CHASING the Past shouldn't be Forgotten

42 4 0
                                    

"GOOD AFTERNOON, GOOD AFTERNOON GOOD AFTERNOON!" George is really a showman. I bet if he is the MC in my former school events it won't be boring. I just wished he was my classmate before he might be the best among those people I know. Speaking of the best people I know who is good at being a Master of Ceremony is also my Philosophy & Religion teacher, Sir Gerard and oh my oh so former English teacher, Sir Spade. It was a mistake having him in my life. We once dated and had a night of passion. It wasn't a night of passion really. I used to call it that way. He introduced me to BDSM which later on I hated my decisions. Having something to hide was fun, I was a teenager back then.  Those sweet words of appreciation, like you look pretty everyday that my breath hitches every time he say those whispering on my ear when he has a chance. My hormones probably go rising up and down uncontrollably at that time. Also, with me hating almost all people around me teasing me of being quite fatty. It gave me a feeling that I have someone out there looking out for me even though this kind of attention is thrilling. But now I hate the memory of it. I wanted to delete my past self because of it. 

Spade is also a type of person who can also brought you flowers, write you sweet poems that your mind even wouldn't known he's dirty minded as hell. He's into Shakespearean works he often give me compliments like Shakespeare before he left the school. It's his decision to leave.

And I'm glad he did.

We're not officially together which we made an agreement for it. Him leaving exactly at the time I had new friends feels like a part was taken but brought another piece of a puzzle that would probably fill the void in my empty heart.

Sir Gerard's sass absolutely makes me shiver and after the night in his bed in that retreat without doing anything but to cuddle. It's hard to admit that I like everything about it. It feels so right, yet I feel so wrong. It makes me feel unholy. 

I remember that night he also kissed me on the forehead and hummed me to sleep. The comfort of his warm body made me sleep that night and it took me a few months to stop the habit of embracing a pillow, sheet and teddy bear to be gone. My mom always questions me what about it and I always said I'm comfortable with that. 

If I could touch Sir Gerard like that again, skin to skin, him on to mine and mine into him I'd risk it all and a simple comforting kiss on the forehead would make me complete every night. Every memory of him are coming back to my mind right now, his breath, his touch, his sigh, his scent makes a fire under my nose, not literally tho. My memories about Gerard is still present on my mind rather than Sir Spade and Sir Dave. I mean, Gerard is the last.

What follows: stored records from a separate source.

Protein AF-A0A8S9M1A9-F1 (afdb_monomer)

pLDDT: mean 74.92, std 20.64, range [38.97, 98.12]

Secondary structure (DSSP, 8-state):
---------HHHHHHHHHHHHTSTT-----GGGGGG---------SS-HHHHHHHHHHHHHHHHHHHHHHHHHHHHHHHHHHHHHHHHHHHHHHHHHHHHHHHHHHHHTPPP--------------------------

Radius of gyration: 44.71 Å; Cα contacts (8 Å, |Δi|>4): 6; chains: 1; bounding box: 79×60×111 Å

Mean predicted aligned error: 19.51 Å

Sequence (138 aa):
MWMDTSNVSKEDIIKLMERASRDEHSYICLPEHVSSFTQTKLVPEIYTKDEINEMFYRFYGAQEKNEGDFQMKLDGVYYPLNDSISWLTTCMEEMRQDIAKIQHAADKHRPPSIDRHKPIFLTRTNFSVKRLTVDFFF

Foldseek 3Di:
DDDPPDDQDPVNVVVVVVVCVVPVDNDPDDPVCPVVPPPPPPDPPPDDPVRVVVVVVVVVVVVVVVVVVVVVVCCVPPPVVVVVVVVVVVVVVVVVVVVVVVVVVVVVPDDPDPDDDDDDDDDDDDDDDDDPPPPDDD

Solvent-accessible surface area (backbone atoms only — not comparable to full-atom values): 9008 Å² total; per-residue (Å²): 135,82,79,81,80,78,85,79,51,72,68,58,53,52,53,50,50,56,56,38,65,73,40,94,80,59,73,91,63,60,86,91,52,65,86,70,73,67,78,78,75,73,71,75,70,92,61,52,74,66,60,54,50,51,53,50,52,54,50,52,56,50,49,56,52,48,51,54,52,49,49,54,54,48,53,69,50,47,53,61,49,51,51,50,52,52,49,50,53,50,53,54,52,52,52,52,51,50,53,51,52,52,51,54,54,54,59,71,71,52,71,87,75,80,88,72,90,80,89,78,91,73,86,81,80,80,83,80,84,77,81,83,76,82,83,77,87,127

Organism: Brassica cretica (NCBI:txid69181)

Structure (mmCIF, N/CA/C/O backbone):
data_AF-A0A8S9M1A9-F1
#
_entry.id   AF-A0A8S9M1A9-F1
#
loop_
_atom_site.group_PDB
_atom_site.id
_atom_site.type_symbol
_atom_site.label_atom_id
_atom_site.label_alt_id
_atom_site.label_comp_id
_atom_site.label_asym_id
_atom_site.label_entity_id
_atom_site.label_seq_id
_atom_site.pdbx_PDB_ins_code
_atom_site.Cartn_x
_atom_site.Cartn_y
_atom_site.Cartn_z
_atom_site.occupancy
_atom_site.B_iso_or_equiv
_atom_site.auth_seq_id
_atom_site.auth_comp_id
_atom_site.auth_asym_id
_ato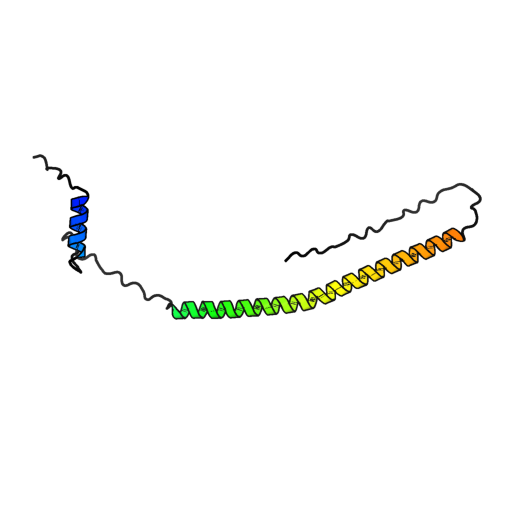m_site.auth_atom_id
_atom_site.pdbx_PDB_model_num
ATOM 1 N N . MET A 1 1 ? -41.657 55.189 56.177 1.00 38.97 1 MET A N 1
ATOM 2 C CA . MET A 1 1 ? -41.166 53.907 56.716 1.00 38.97 1 MET A CA 1
ATOM 3 C C . MET A 1 1 ? -40.091 53.433 55.757 1.00 38.97 1 MET A C 1
ATOM 5 O O . MET A 1 1 ? -40.425 52.918 54.700 1.00 38.97 1 MET A O 1
ATOM 9 N N . TRP A 1 2 ? -38.834 53.783 56.027 1.00 40.91 2 TRP A N 1
ATOM 10 C CA . TRP A 1 2 ? -37.706 53.367 55.193 1.00 40.91 2 TRP A CA 1
ATOM 11 C C . TRP A 1 2 ? -37.353 51.936 55.600 1.00 40.91 2 TRP A C 1
ATOM 13 O O . TRP A 1 2 ? -37.197 51.674 56.788 1.00 40.91 2 TRP A O 1
ATOM 23 N N . MET A 1 3 ? -37.337 51.008 54.643 1.00 44.53 3 MET A N 1
ATOM 24 C CA . MET A 1 3 ? -36.820 49.660 54.871 1.00 44.53 3 MET A CA 1
ATOM 25 C C . MET A 1 3 ? -35.302 49.779 54.965 1.00 44.53 3 MET A C 1
ATOM 27 O O . MET A 1 3 ? -34.672 50.217 54.002 1.00 44.53 3 MET A O 1
ATOM 31 N N . ASP A 1 4 ? -34.733 49.439 56.119 1.00 51.12 4 ASP A N 1
ATOM 32 C CA . ASP A 1 4 ? -33.287 49.378 56.299 1.00 51.12 4 ASP A CA 1
ATOM 33 C C . ASP A 1 4 ? -32.707 48.365 55.304 1.00 51.12 4 ASP A C 1
ATOM 35 O O . ASP A 1 4 ? -32.936 47.159 55.401 1.00 51.12 4 ASP A O 1
ATOM 39 N N . THR A 1 5 ? -31.966 48.855 54.311 1.00 56.00 5 THR A N 1
ATOM 40 C CA . THR A 1 5 ? -31.124 48.021 53.451 1.00 56.00 5 THR A CA 1
ATOM 41 C C . THR A 1 5 ? -30.007 47.443 54.308 1.00 56.00 5 THR A C 1
ATOM 43 O O . THR A 1 5 ? -29.021 48.123 54.597 1.00 56.00 5 THR A O 1
ATOM 46 N N . SER A 1 6 ? -30.177 46.198 54.750 1.00 61.47 6 SER A N 1
ATOM 47 C CA . SER A 1 6 ? -29.147 45.466 55.475 1.00 61.47 6 SER A CA 1
ATOM 48 C C . SER A 1 6 ? -27.915 45.297 54.582 1.00 61.47 6 SER A C 1
ATOM 50 O O . SER A 1 6 ? -27.968 44.730 53.491 1.00 61.47 6 SER A O 1
ATOM 52 N N . ASN A 1 7 ? -26.785 45.838 55.034 1.00 69.56 7 ASN A N 1
ATOM 53 C CA . ASN A 1 7 ? -25.505 45.690 54.356 1.00 69.56 7 ASN A CA 1
ATOM 54 C C . ASN A 1 7 ? -24.942 44.298 54.675 1.00 69.56 7 ASN A C 1
ATOM 56 O O . ASN A 1 7 ? -24.359 44.092 55.737 1.00 69.56 7 ASN A O 1
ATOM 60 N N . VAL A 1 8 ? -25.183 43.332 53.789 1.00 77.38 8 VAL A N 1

Sir Dave accepted me being a child who doesn't know what she is doing if it is lusty or not he still holds my hand not judging about what I do. I was so little, he knew what's going on with me and Sir Spade that he warned me to stay away from Sir Spade but as far as my memory can remember he warned me very late. I think he did it on December of the seventh grade where it is only three months left. I was already tied up with a contract I never read. 

I still don't understand why he would want me to stay away from Spade.

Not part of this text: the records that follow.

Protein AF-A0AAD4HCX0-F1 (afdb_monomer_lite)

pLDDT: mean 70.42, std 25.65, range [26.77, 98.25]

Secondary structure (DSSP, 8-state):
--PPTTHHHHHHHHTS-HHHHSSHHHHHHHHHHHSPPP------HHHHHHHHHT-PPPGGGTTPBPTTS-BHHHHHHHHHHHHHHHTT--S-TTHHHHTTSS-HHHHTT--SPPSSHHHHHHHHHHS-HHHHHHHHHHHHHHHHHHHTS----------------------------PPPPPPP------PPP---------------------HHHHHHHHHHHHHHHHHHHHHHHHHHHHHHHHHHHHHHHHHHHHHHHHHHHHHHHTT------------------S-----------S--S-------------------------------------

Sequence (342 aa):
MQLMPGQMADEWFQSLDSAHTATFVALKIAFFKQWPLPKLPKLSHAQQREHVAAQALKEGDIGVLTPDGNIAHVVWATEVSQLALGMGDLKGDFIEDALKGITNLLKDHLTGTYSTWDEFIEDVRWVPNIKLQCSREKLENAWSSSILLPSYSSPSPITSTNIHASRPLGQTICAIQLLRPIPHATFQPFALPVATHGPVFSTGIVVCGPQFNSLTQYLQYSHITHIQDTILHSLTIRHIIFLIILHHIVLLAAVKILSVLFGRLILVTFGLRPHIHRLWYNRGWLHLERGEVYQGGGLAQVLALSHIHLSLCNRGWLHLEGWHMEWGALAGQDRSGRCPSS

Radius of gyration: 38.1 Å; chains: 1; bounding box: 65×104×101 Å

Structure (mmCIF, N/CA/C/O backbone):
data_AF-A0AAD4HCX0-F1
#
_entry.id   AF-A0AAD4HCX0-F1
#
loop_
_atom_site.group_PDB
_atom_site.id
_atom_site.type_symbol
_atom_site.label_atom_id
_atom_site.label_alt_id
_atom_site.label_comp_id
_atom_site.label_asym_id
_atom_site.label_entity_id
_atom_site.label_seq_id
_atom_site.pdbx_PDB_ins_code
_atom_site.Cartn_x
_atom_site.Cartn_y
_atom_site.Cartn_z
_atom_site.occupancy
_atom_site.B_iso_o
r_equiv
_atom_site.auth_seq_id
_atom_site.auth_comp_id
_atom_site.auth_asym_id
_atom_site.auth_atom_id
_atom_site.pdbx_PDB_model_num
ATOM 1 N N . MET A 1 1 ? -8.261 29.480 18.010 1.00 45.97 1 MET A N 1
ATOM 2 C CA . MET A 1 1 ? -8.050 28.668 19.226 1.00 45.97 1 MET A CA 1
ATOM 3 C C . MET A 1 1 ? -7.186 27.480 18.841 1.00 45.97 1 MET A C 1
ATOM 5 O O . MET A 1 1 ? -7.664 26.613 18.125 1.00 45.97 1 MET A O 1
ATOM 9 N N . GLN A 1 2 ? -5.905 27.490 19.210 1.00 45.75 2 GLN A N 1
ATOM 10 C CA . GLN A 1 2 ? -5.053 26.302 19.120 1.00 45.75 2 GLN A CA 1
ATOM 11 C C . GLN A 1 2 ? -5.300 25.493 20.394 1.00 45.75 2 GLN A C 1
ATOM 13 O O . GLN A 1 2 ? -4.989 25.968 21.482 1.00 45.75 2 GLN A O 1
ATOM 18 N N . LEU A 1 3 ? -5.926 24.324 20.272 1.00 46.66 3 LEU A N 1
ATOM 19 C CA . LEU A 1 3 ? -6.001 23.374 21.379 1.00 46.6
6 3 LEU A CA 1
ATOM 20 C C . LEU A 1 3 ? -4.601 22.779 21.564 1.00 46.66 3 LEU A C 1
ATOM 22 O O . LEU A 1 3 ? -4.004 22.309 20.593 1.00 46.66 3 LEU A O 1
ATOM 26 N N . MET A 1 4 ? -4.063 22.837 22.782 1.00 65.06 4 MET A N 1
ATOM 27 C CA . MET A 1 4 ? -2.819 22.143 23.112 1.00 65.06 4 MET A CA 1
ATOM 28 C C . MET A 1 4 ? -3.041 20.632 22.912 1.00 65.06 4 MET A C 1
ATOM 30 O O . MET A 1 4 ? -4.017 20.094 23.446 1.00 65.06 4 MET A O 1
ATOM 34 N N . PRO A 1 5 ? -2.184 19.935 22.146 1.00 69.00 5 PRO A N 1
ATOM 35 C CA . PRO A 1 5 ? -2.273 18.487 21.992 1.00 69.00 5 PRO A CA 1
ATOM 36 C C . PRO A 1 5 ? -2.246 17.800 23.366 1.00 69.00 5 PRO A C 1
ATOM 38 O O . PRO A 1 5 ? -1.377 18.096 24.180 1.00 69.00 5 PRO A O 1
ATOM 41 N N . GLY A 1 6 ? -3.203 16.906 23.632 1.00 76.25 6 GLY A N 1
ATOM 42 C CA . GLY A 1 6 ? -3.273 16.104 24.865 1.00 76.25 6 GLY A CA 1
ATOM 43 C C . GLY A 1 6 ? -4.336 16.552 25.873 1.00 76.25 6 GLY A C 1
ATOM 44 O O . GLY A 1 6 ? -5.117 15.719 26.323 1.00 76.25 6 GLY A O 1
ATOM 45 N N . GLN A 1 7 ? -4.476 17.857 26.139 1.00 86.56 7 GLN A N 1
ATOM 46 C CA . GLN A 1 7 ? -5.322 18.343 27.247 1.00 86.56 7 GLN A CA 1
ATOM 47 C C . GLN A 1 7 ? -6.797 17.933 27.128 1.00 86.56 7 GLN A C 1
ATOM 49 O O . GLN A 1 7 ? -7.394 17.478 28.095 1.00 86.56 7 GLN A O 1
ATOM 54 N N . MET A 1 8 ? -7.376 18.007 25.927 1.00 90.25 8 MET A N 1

He is the one I hate calling him Daddy that I usually call him sir. My classmates call him Daddy because he's our adviser but for me it is uncomfortable. I couldn't explain the feeling. He told me he understand why and I think he's talking about Sir Spade.

Sir Gerard was the only one among those three that I can be at least be happy with the memory. 

It was more than me being a female with him and him being a man, It is the unclear connection with our souls.

"Hey. It's your turn on the stage" George gave me the microphone and I was back to reality from reminiscing some bad and good experiences from the past. I wet my lips and went in front where George set up a stage. I was taken back by howling people in front of me, I can feel my nervousness starting to crawl from my feet upwards and if this will continue I might not be able to speak something.